The Lee laboratory studies transposable elements and other types of genomic variations in human disease using computational genomic and bioinformatic approaches. Specifically, we develop and apply computational methods for genomic studies using next-generation sequencing and perform integrative analyses of DNA- and RNA-sequencing data.

Our research currently focuses on:

1 The role of retrotransposons in human health and disease. Retrotransposon mobilization is a significant source of human genomic variability and is causally implicated in various Mendelian disorders and complex diseases. We have reported that somatic retrotransposition frequently occurs in human cancers, and the rates are associated with TP53 mutation status and cancer immunity (Lee, Science 2012; Jung, Genome Res. 2018). We aim to define the relevance and importance of retrotransposon insertions in human health and diseases, including cancer, Mendelian disorders, and neurological disorders.

The role of somatic mutation in developmental and degenerative disorders. Our previous single-cell studies have revealed extensive somatic mosaicism in the human brain (Evrony & Cai, Cell 2012; Evrony & Lee, Neuron 2015; eLife 2016). Analysis of somatic mutation requires rigorous data analysis and validation since multiple confounding factors such as amplification artifacts and vector contamination can lead to misinterpretation (Evrony & Lee, eLife 2016; Kim, Nature 2020). We aim to analyze single-cell and other types of sequencing data and develop novel methods to detect low-clonal or single-cell unique somatic mutations and to understand how these mutations relate to aging, and developmental and degenerative disorders.


The effects of DNA variants on RNA splicing. One major pathogenic mechanism underlying human disease is disruption of RNA splicing caused by DNA mutations including retrotransposon insertions. Our analysis of cancer DNA- and RNA-seq profiles found a large number of somatic mutations that disrupted RNA splicing, highlighting intron retention as a common yet underappreciated mechanism of tumor suppressor inactivation (Jung, Nat. Gen. 2015). We also reported splice-altering somatic L1 insertions in cancers (Jung, Genome Res. 2018). Our goal is to systematically characterize the effects of pathogenic DNA variants, especially non-coding variants, on RNA splicing.
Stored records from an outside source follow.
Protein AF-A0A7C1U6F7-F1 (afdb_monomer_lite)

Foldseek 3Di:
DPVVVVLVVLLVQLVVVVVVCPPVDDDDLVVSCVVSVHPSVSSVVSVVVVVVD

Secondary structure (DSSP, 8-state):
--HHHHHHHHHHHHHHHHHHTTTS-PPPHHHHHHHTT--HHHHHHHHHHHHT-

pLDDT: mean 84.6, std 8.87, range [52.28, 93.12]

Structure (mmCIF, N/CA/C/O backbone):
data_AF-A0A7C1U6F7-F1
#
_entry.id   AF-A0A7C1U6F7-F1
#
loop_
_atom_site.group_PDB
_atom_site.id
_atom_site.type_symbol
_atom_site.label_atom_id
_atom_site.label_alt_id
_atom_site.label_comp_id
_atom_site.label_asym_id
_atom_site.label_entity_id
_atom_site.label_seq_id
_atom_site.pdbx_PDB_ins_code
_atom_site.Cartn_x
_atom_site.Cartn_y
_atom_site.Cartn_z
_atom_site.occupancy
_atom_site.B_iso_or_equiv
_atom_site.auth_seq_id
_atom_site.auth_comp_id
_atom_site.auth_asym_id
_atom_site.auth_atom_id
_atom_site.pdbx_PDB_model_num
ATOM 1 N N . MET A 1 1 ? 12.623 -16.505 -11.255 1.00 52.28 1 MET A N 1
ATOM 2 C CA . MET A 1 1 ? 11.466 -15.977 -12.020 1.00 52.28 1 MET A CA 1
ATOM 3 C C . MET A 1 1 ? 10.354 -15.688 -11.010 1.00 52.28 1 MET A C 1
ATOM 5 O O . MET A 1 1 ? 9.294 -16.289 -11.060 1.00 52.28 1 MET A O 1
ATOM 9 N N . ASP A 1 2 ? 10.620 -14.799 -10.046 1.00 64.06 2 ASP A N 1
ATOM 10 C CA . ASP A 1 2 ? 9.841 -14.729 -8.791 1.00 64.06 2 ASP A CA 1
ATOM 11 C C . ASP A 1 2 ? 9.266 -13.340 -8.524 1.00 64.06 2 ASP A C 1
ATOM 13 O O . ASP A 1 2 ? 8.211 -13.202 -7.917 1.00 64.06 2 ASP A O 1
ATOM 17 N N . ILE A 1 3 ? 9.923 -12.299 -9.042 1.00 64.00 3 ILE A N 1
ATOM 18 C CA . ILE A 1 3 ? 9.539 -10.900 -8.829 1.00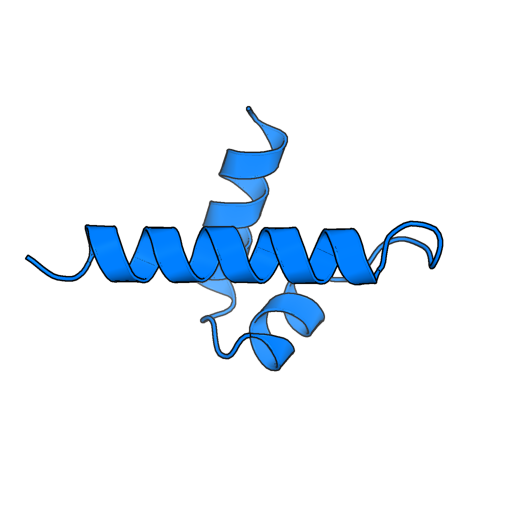 64.00 3 ILE A CA 1
ATOM 19 C C . ILE A 1 3 ? 8.181 -10.588 -9.462 1.00 64.00 3 ILE A C 1
ATOM 21 O O . ILE A 1 3 ? 7.369 -9.914 -8.841 1.00 64.00 3 ILE A O 1
ATOM 25 N N . VAL A 1 4 ? 7.902 -11.106 -10.664 1.00 65.69 4 VAL A N 1
ATOM 26 C CA . VAL A 1 4 ? 6.604 -10.893 -11.326 1.00 65.69 4 VAL A CA 1
ATOM 27 C C . VAL A 1 4 ? 5.491 -11.554 -10.516 1.00 65.69 4 VAL A C 1
ATOM 29 O O . VAL A 1 4 ? 4.540 -10.884 -10.140 1.00 65.69 4 VAL A O 1
ATOM 32 N N . ARG A 1 5 ? 5.660 -12.831 -10.144 1.00 70.88 5 ARG A N 1
ATOM 33 C CA . ARG A 1 5 ? 4.680 -13.577 -9.339 1.00 70.88 5 ARG A CA 1
ATOM 34 C C . ARG A 1 5 ? 4.425 -12.902 -7.988 1.00 70.88 5 ARG A C 1
ATOM 36 O O . ARG A 1 5 ? 3.276 -12.760 -7.587 1.00 70.88 5 ARG A O 1
ATOM 43 N N . ARG A 1 6 ? 5.485 -12.439 -7.321 1.00 78.06 6 ARG A N 1
ATOM 44 C CA . ARG A 1 6 ? 5.407 -11.775 -6.015 1.00 78.06 6 ARG A CA 1
ATOM 45 C C . ARG A 1 6 ? 4.753 -10.392 -6.098 1.00 78.06 6 ARG A C 1
ATOM 47 O O . ARG A 1 6 ? 3.931 -10.059 -5.256 1.00 78.06 6 ARG A O 1
ATOM 54 N N . ASN A 1 7 ? 5.063 -9.604 -7.126 1.00 76.06 7 ASN A N 1
ATOM 55 C CA . ASN A 1 7 ? 4.431 -8.298 -7.326 1.00 76.06 7 ASN A CA 1
ATOM 56 C C . ASN A 1 7 ? 2.949 -8.430 -7.700 1.00 76.06 7 ASN A C 1
ATOM 58 O O . ASN A 1 7 ? 2.144 -7.615 -7.254 1.00 76.06 7 ASN A O 1
ATOM 62 N N . THR A 1 8 ? 2.583 -9.451 -8.481 1.00 79.38 8 THR A N 1
ATOM 63 C CA . THR A 1 8 ? 1.181 -9.746 -8.804 1.00 79.38 8 THR A CA 1
ATOM 64 C C . THR A 1 8 ? 0.408 -10.198 -7.565 1.00 79.38 8 THR A C 1
ATOM 66 O O . THR A 1 8 ? -0.685 -9.690 -7.338 1.00 79.38 8 THR A O 1
ATOM 69 N N . ASP A 1 9 ? 0.982 -11.068 -6.727 1.00 86.38 9 ASP A N 1
ATOM 70 C CA . ASP A 1 9 ? 0.388 -11.447 -5.435 1.00 86.38 9 ASP A CA 1
ATOM 71 C C . ASP A 1 9 ? 0.138 -10.216 -4.551 1.00 86.38 9 ASP A C 1
ATOM 73 O O . ASP A 1 9 ? -0.979 -9.994 -4.087 1.00 86.38 9 ASP A O 1
ATOM 77 N N . TYR A 1 10 ? 1.139 -9.342 -4.411 1.00 87.94 10 TYR A N 1
ATOM 78 C CA . TYR A 1 10 ? 0.995 -8.108 -3.639 1.00 87.94 10 TYR A CA 1
ATOM 79 C C . TYR A 1 10 ? -0.069 -7.162 -4.197 1.00 87.94 10 TYR A C 1
ATOM 81 O O . TYR A 1 10 ? -0.824 -6.577 -3.423 1.00 87.94 10 TYR A O 1
ATOM 89 N N . ALA A 1 11 ? -0.172 -7.027 -5.519 1.00 86.56 11 ALA A N 1
ATOM 90 C CA . ALA A 1 11 ? -1.217 -6.219 -6.140 1.00 86.56 11 ALA A CA 1
ATOM 91 C C . ALA A 1 11 ? -2.613 -6.785 -5.842 1.00 86.56 11 ALA A C 1
ATOM 93 O O . ALA A 1 11 ? -3.495 -6.042 -5.413 1.00 86.56 11 ALA A O 1
ATOM 94 N N . VAL A 1 12 ? -2.800 -8.099 -6.007 1.00 88.44 12 VAL A N 1
ATOM 95 C CA . VAL A 1 12 ? -4.078 -8.775 -5.734 1.00 88.44 12 VAL A CA 1
ATOM 96 C C . VAL A 1 12 ? -4.470 -8.615 -4.268 1.00 88.44 12 VAL A C 1
ATOM 98 O O . VAL A 1 12 ? -5.610 -8.262 -3.974 1.00 88.44 12 VAL A O 1
ATOM 101 N N . ARG A 1 13 ? -3.526 -8.803 -3.344 1.00 89.00 13 ARG A N 1
ATOM 102 C CA . ARG A 1 13 ? -3.767 -8.644 -1.905 1.00 89.00 13 ARG A CA 1
ATOM 103 C C . ARG A 1 13 ? -4.197 -7.228 -1.536 1.00 89.00 13 ARG A C 1
ATOM 105 O O . ARG A 1 13 ? -5.172 -7.063 -0.809 1.00 89.00 13 ARG A O 1
ATOM 112 N N . LEU A 1 14 ? -3.541 -6.212 -2.097 1.00 89.06 14 LEU A N 1
ATOM 113 C CA . LEU A 1 14 ? -3.920 -4.812 -1.889 1.00 89.06 14 LEU A CA 1
ATOM 114 C C . LEU A 1 14 ? -5.320 -4.503 -2.447 1.00 89.06 14 LEU A C 1
ATOM 116 O O . LEU A 1 14 ? -6.100 -3.827 -1.781 1.00 89.06 14 LEU A O 1
ATOM 120 N N . VAL A 1 15 ? -5.681 -5.033 -3.620 1.00 89.56 15 VAL A N 1
ATOM 121 C CA . VAL A 1 15 ? -7.031 -4.865 -4.193 1.00 89.56 15 VAL A CA 1
ATOM 122 C C . VAL A 1 15 ? -8.094 -5.561 -3.341 1.00 89.56 15 VAL A C 1
ATOM 124 O O . VAL A 1 15 ? -9.140 -4.976 -3.069 1.00 89.56 15 VAL A O 1
ATOM 127 N N . VAL A 1 16 ? -7.833 -6.783 -2.873 1.00 90.25 16 VAL A N 1
ATOM 128 C CA . VAL A 1 16 ? -8.752 -7.511 -1.983 1.00 90.25 16 VAL A CA 1
ATOM 129 C C . VAL A 1 16 ? -8.927 -6.772 -0.656 1.00 90.25 16 VAL A C 1
ATOM 131 O O . VAL A 1 16 ? -10.042 -6.704 -0.140 1.00 90.25 16 VAL A O 1
ATOM 134 N N . ASN A 1 17 ? -7.858 -6.183 -0.117 1.00 88.06 17 ASN A N 1
ATOM 135 C CA . ASN A 1 17 ? -7.917 -5.358 1.086 1.00 88.06 17 ASN A CA 1
ATOM 136 C C . ASN A 1 17 ? -8.842 -4.141 0.887 1.00 88.06 17 ASN A C 1
ATOM 138 O O . ASN A 1 17 ? -9.753 -3.920 1.688 1.00 88.06 17 ASN A O 1
ATOM 142 N N . LEU A 1 18 ? -8.699 -3.433 -0.240 1.00 86.88 18 LEU A N 1
ATOM 143 C CA . LEU A 1 18 ? -9.586 -2.326 -0.611 1.00 86.88 18 LEU A CA 1
ATOM 144 C C . LEU A 1 18 ? -11.039 -2.783 -0.808 1.00 86.88 18 LEU A C 1
ATOM 146 O O . LEU A 1 18 ? -11.955 -2.122 -0.324 1.00 86.88 18 LEU A O 1
ATOM 150 N N . ALA A 1 19 ? -11.263 -3.930 -1.455 1.00 88.69 19 ALA A N 1
ATOM 151 C CA . ALA A 1 19 ? -12.599 -4.492 -1.656 1.00 88.69 19 ALA A CA 1
ATOM 152 C C . ALA A 1 19 ? -13.273 -4.879 -0.327 1.00 88.69 19 ALA A C 1
ATOM 154 O O . ALA A 1 19 ? -14.457 -4.620 -0.131 1.00 88.69 19 ALA A O 1
ATOM 155 N N . ARG A 1 20 ? -12.519 -5.436 0.629 1.00 87.12 20 ARG A N 1
ATOM 156 C CA . ARG A 1 20 ? -13.007 -5.716 1.995 1.00 87.12 20 ARG A CA 1
ATOM 157 C C . ARG A 1 20 ? -13.348 -4.442 2.773 1.00 87.12 20 ARG A C 1
AT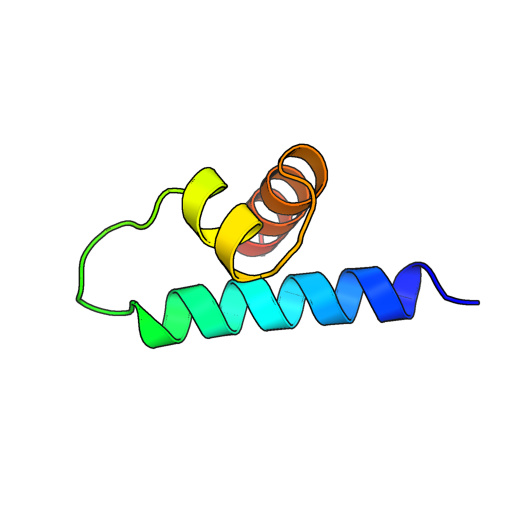OM 159 O O . ARG A 1 20 ? -14.214 -4.469 3.648 1.00 87.12 20 ARG A O 1
ATOM 166 N N . GLY A 1 21 ? -12.651 -3.347 2.479 1.00 84.31 21 GLY A N 1
ATOM 167 C CA . GLY A 1 21 ? -12.905 -2.013 3.024 1.00 84.31 21 GLY A CA 1
ATOM 168 C C . GLY A 1 21 ? -13.966 -1.213 2.266 1.00 84.31 21 GLY A C 1
ATOM 169 O O . GLY A 1 21 ? -14.254 -0.081 2.658 1.00 84.31 21 GLY A O 1
ATOM 170 N N . TYR A 1 22 ? -14.556 -1.765 1.202 1.00 81.81 22 TYR A N 1
ATOM 171 C CA . TYR A 1 22 ? -15.508 -1.041 0.368 1.00 81.81 22 TYR A CA 1
ATOM 172 C C . TYR A 1 22 ? -16.714 -0.566 1.194 1.00 81.81 22 TYR A C 1
ATOM 174 O O . TYR A 1 22 ? -17.316 -1.330 1.947 1.00 81.81 22 TYR A O 1
ATOM 182 N N . GLY A 1 23 ? -17.031 0.727 1.095 1.00 82.12 23 GLY A N 1
ATOM 183 C CA . GLY A 1 23 ? -18.095 1.370 1.87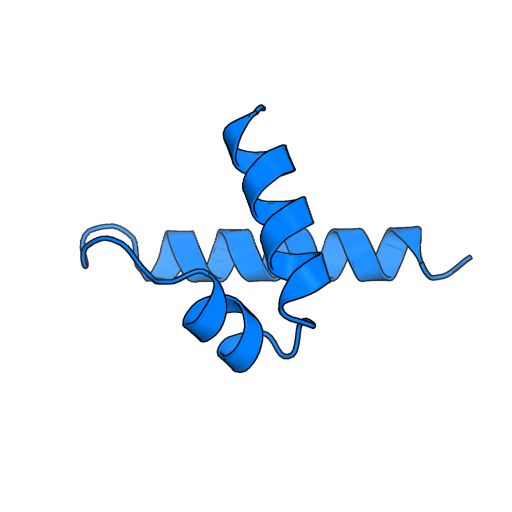4 1.00 82.12 23 GLY A CA 1
ATOM 184 C C . GLY A 1 23 ? -17.711 1.807 3.296 1.00 82.12 23 GLY A C 1
ATOM 185 O O . GLY A 1 23 ? -18.511 2.478 3.942 1.00 82.12 23 GLY A O 1
ATOM 186 N N . LYS A 1 24 ? -16.497 1.504 3.785 1.00 83.50 24 LYS A N 1
ATOM 187 C CA . LYS A 1 24 ? -16.005 1.938 5.114 1.00 83.50 24 LYS A CA 1
ATOM 188 C C . LYS A 1 24 ? -15.188 3.238 5.086 1.00 83.50 24 LYS A C 1
ATOM 190 O O . LYS A 1 24 ? -14.633 3.635 6.107 1.00 83.50 24 LYS A O 1
ATOM 195 N N . GLY A 1 25 ? -15.131 3.902 3.932 1.00 83.12 25 GLY A N 1
ATOM 196 C CA . GLY A 1 25 ? -14.340 5.112 3.706 1.00 83.12 25 GLY A CA 1
ATOM 197 C C . GLY A 1 25 ? -12.930 4.832 3.164 1.00 83.12 25 GLY A C 1
ATOM 198 O O . GLY A 1 25 ? -12.554 3.677 2.958 1.00 83.12 25 GLY A O 1
ATOM 199 N N . PRO A 1 26 ? -12.154 5.889 2.870 1.00 83.19 26 PRO A N 1
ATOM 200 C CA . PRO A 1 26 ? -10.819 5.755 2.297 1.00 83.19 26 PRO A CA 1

We aim to address the following major biomedical questions:


What are the causal genomic variants for genetic disorders of unknown etiology?

Advances in human genetics and genomics have uncovered causal variants for many hereditary human diseases. However, no link to causal variants has yet been identified for a significant fraction of Mendelian diseases. We explore causal genetic variants for genetics disorders with unknown etiology by investigating their genomic and transcriptomic data with a special focus on non-canonical types of variants including 1) non-coding variants, especially those associated with repetitive sequences such as transposable elements and tandem repeats, 2) genomic variants causing splicing aberrations, and 3) mosaic variants with low variant allele frequency. These types of variants cannot be detected through typical variant analyses.  We have developed effective computational methods and obtained in-depth understanding of existing tools so as to be able to study these types of variants. For example, the Tea (Transposable Element Analyzer) methods we developed to study somatic retrotransposition in cancer and single-neuronal genomes (Lee et al., Science, 2012; Evrony and Lee et al., Neuron, 2015) have been evolving to accommodate advances in genomic and computing technologies to study various genetic disorders. We have also developed a computational method to detect and predict splicing-disrupting somatic mutations, including synonymous ones (Jung et al., Nature Genetics, 2015).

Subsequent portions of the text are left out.